The Natural Cleaning of the Swimming Pond
A key advantage in a swimming pond over a swimming pool is the absence of chlorine and other chemical substances. Such substances make the water clean, but it is not natural. Biological purification in a swimming pond provides pure and natural water. To achieve biological purification through a natural filtration system, you should consider five points:
- Shore Substrate
In the shallow water zone, the bank substrate should form a base with a thickness of 12 to 28 inches (30 to 70 centimeters). This substrate removes nutrients from the water as beneficial bacteria colonize it.
- Reposition Plants in the Shallow Water Zone
As reposition plants, you should choose native plants.
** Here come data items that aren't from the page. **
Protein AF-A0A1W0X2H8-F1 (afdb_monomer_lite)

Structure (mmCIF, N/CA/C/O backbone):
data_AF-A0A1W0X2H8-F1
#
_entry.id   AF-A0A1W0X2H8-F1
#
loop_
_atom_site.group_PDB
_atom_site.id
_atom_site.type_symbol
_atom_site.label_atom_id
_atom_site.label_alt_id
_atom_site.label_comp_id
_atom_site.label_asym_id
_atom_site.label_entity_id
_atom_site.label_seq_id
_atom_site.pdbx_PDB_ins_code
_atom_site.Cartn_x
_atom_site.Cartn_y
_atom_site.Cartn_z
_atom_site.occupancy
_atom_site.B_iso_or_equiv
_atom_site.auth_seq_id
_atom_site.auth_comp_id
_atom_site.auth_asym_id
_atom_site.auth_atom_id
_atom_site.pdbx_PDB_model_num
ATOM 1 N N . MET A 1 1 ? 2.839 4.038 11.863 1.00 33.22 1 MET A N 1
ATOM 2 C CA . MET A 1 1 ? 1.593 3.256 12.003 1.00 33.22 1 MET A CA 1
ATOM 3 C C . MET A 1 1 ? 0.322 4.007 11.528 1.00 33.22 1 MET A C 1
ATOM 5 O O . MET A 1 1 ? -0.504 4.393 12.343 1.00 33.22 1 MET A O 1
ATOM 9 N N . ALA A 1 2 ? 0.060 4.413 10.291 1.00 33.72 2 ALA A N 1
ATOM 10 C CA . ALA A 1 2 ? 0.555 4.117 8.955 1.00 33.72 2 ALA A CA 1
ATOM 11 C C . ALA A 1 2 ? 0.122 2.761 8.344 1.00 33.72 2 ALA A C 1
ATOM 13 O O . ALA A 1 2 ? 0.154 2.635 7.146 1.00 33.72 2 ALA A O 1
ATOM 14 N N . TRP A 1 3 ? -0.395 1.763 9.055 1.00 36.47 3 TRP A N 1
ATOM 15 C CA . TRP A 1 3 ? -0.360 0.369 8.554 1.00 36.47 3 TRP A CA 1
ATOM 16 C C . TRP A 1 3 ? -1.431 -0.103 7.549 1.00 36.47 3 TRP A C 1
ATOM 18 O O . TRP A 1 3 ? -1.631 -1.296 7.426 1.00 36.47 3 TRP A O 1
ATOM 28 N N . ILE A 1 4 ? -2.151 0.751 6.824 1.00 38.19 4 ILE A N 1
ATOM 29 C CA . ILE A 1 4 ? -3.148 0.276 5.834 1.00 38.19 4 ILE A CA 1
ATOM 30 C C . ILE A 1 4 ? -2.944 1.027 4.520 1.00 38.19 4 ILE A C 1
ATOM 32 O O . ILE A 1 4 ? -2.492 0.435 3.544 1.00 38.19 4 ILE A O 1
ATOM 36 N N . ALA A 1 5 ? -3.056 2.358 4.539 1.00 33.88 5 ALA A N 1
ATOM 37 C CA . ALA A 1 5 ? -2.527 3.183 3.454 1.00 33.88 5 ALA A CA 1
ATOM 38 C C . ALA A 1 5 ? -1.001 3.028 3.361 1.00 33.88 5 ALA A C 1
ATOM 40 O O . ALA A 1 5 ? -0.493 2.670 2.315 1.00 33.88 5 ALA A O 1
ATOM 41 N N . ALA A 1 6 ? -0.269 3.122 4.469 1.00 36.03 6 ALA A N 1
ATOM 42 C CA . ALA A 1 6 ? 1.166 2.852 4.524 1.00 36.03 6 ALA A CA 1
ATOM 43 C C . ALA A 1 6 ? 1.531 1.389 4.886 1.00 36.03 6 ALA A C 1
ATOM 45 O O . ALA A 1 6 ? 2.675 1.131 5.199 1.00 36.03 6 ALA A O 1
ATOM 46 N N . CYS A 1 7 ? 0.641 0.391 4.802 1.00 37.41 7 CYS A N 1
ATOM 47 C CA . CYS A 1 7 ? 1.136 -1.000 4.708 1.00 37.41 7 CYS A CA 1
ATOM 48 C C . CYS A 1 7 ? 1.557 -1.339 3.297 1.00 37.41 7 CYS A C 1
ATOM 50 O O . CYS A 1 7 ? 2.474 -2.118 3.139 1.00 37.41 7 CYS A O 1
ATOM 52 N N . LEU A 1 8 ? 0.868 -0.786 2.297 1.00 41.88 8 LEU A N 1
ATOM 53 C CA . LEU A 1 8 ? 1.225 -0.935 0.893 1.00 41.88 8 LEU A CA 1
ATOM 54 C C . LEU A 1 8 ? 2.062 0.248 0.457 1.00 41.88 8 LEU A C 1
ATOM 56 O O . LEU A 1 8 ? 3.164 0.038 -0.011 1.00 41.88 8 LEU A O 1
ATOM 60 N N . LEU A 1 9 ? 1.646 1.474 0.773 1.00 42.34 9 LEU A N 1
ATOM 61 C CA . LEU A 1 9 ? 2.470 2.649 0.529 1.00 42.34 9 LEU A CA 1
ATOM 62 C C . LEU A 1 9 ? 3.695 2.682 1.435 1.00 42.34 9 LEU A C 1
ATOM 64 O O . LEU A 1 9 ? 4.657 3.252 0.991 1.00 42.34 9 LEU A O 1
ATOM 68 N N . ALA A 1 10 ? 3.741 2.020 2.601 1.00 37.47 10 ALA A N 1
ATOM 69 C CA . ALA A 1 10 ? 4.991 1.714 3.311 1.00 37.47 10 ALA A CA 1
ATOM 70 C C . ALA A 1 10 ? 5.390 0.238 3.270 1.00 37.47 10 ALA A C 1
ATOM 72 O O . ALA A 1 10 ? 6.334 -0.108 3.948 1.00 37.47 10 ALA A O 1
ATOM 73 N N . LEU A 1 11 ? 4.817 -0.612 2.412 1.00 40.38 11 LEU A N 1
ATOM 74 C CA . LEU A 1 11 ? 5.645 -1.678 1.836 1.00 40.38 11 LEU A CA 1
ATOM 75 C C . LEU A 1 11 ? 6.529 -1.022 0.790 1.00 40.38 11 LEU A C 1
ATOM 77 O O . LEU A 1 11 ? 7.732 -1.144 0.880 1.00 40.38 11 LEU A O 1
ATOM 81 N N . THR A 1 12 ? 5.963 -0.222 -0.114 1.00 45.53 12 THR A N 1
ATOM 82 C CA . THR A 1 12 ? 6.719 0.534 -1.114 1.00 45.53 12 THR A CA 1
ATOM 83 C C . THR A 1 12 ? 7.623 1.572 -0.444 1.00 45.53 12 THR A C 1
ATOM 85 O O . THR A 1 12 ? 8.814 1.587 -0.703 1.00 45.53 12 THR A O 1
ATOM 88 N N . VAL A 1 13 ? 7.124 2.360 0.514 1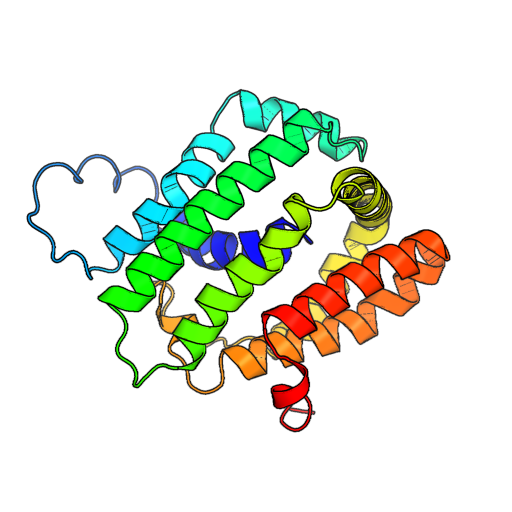.00 39.69 13 VAL A N 1
ATOM 89 C CA . VAL A 1 13 ? 7.903 3.334 1.303 1.00 39.69 13 VAL A CA 1
ATOM 90 C C . VAL A 1 13 ? 8.709 2.690 2.424 1.00 39.69 13 VAL A C 1
ATOM 92 O O . VAL A 1 13 ? 9.687 3.306 2.755 1.00 39.69 13 VAL A O 1
ATOM 95 N N . ALA A 1 14 ? 8.452 1.511 3.012 1.00 35.22 14 ALA A N 1
ATOM 96 C CA . ALA A 1 14 ? 9.456 0.896 3.913 1.00 35.22 14 ALA A CA 1
ATOM 97 C C . ALA A 1 14 ? 10.513 0.122 3.125 1.00 35.22 14 ALA A C 1
ATOM 99 O O . ALA A 1 14 ? 11.679 0.219 3.472 1.00 35.22 14 ALA A O 1
ATOM 100 N N . ILE A 1 15 ? 10.162 -0.530 2.012 1.00 41.25 15 ILE A N 1
ATOM 101 C CA . ILE A 1 15 ? 11.150 -1.008 1.035 1.00 41.25 15 ILE A CA 1
ATOM 102 C C . ILE A 1 15 ? 11.975 0.177 0.526 1.00 41.25 15 ILE A C 1
ATOM 104 O O . ILE A 1 15 ? 13.150 0.001 0.316 1.00 41.25 15 ILE A O 1
ATOM 108 N N . LEU A 1 16 ? 11.453 1.399 0.408 1.00 37.53 16 LEU A N 1
ATOM 109 C CA . LEU A 1 16 ? 12.265 2.555 -0.010 1.00 37.53 16 LEU A CA 1
ATOM 110 C C . LEU A 1 16 ? 12.861 3.378 1.149 1.00 37.53 16 LEU A C 1
ATOM 112 O O . LEU A 1 16 ? 13.915 3.976 0.994 1.00 37.53 16 LEU A O 1
ATOM 116 N N . ALA A 1 17 ? 12.253 3.409 2.333 1.00 34.94 17 ALA A N 1
ATOM 117 C CA . ALA A 1 17 ? 12.709 4.178 3.498 1.00 34.94 17 ALA A CA 1
ATOM 118 C C . ALA A 1 17 ? 13.688 3.389 4.362 1.00 34.94 17 ALA A C 1
ATOM 120 O O . ALA A 1 17 ? 14.560 4.001 4.964 1.00 34.94 17 ALA A O 1
ATOM 121 N N . SER A 1 18 ? 13.619 2.055 4.389 1.00 35.88 18 SER A N 1
ATOM 122 C CA . SER A 1 18 ? 14.724 1.233 4.894 1.00 35.88 18 SER A CA 1
ATOM 123 C C . SER A 1 18 ? 15.974 1.386 4.017 1.00 35.88 18 SER A C 1
ATOM 125 O O . SER A 1 18 ? 17.079 1.255 4.530 1.00 35.88 18 SER A O 1
ATOM 127 N N . TYR A 1 19 ? 15.813 1.751 2.738 1.00 40.66 19 TYR A N 1
ATOM 128 C CA . TYR A 1 19 ? 16.914 2.087 1.829 1.00 40.66 19 TYR A CA 1
ATOM 129 C C . TYR A 1 19 ? 17.385 3.536 2.042 1.00 40.66 19 TYR A C 1
ATOM 131 O O . TYR A 1 19 ? 18.581 3.793 2.152 1.00 40.66 19 TYR A O 1
ATOM 139 N N . MET A 1 20 ? 16.462 4.491 2.205 1.00 36.69 20 MET A N 1
ATOM 140 C CA . MET A 1 20 ? 16.816 5.896 2.457 1.00 36.69 20 MET A CA 1
ATOM 141 C C . MET A 1 20 ? 17.340 6.177 3.874 1.00 36.69 20 MET A C 1
ATOM 143 O O . MET A 1 20 ? 18.062 7.146 4.063 1.00 36.69 20 MET A O 1
ATOM 147 N N . GLN A 1 21 ? 17.057 5.332 4.872 1.00 38.56 21 GLN A N 1
ATOM 148 C CA . GLN A 1 21 ? 17.719 5.417 6.184 1.00 38.56 21 GLN A CA 1
ATOM 149 C C . GLN A 1 21 ? 19.207 5.027 6.116 1.00 38.56 21 GLN A C 1
ATOM 151 O O . GLN A 1 21 ? 19.976 5.463 6.970 1.00 38.56 21 GLN A O 1
ATOM 156 N N . GLY A 1 22 ? 19.620 4.259 5.097 1.00 37.66 22 GLY A N 1
ATOM 157 C CA . GLY A 1 22 ? 21.028 4.017 4.757 1.00 37.66 22 GLY A CA 1
ATOM 158 C C . GLY A 1 22 ? 21.631 5.104 3.858 1.00 37.66 22 GLY A C 1
ATOM 159 O O . GLY A 1 22 ? 22.813 5.410 3.978 1.00 37.66 22 GLY A O 1
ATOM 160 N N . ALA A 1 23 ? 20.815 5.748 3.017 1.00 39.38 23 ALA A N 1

They are hardy and cope well with cold temperatures. They are hardy. When selecting plants, you should make sure that these plants produce as much oxygen as possible. You will get different plants that have species-specific effects on water quality. It would be best if you matched the plants to each other. Furthermore, it would help if you also matched the plants to the number of expected bathers and the nature of the water being fed.
- Circulation of the Water
Another aspect is the circulation of the water. Here you can not completely do without the technology. You can also design a swimming pond with a stream that you create with natural stones. A pump system can make the water flow through the stream. The water is well enriched with oxygen, and this has a positive effect on the water level.
- Planktonic filtration
Planktonic filter feeders are microorganisms. In a well-designed swimming pond, such microorganisms find good living conditions. These tiny organisms contribute significantly to keeping the water clean. The formation of algae is thus avoided.
- Animals in the Swimming Pond
Valuable animals in the swimming pond also play an essential role in water quality. Water snails are helpful because they eat algae from the surfaces of foil and stones. If you have many plants in the shallow water zone and on the shore, dragonflies can also settle. The dragonfly larvae counteract the emergence of mosquitoes. Mussels and crayfish remove organic material from the bottom.
Despite this natural cleaning of the water, you cannot completely do without technology in your swimming pond.
A swimming pond combines the advantages of a garden pond and a swimming pool. To swim comfortably, you should pay attention to the correct size. A large pond can better support itself. At its deepest point, the swimming pond should be about 6.5 feet (two meters) deep. You should divide the swimming pond into a swimming zone and a regeneration zone. A swimming pond does not need any chemicals because it cleans itself for the most part. You can not completely do without technology. You should use a filter to counteract the formation of algae and toxins.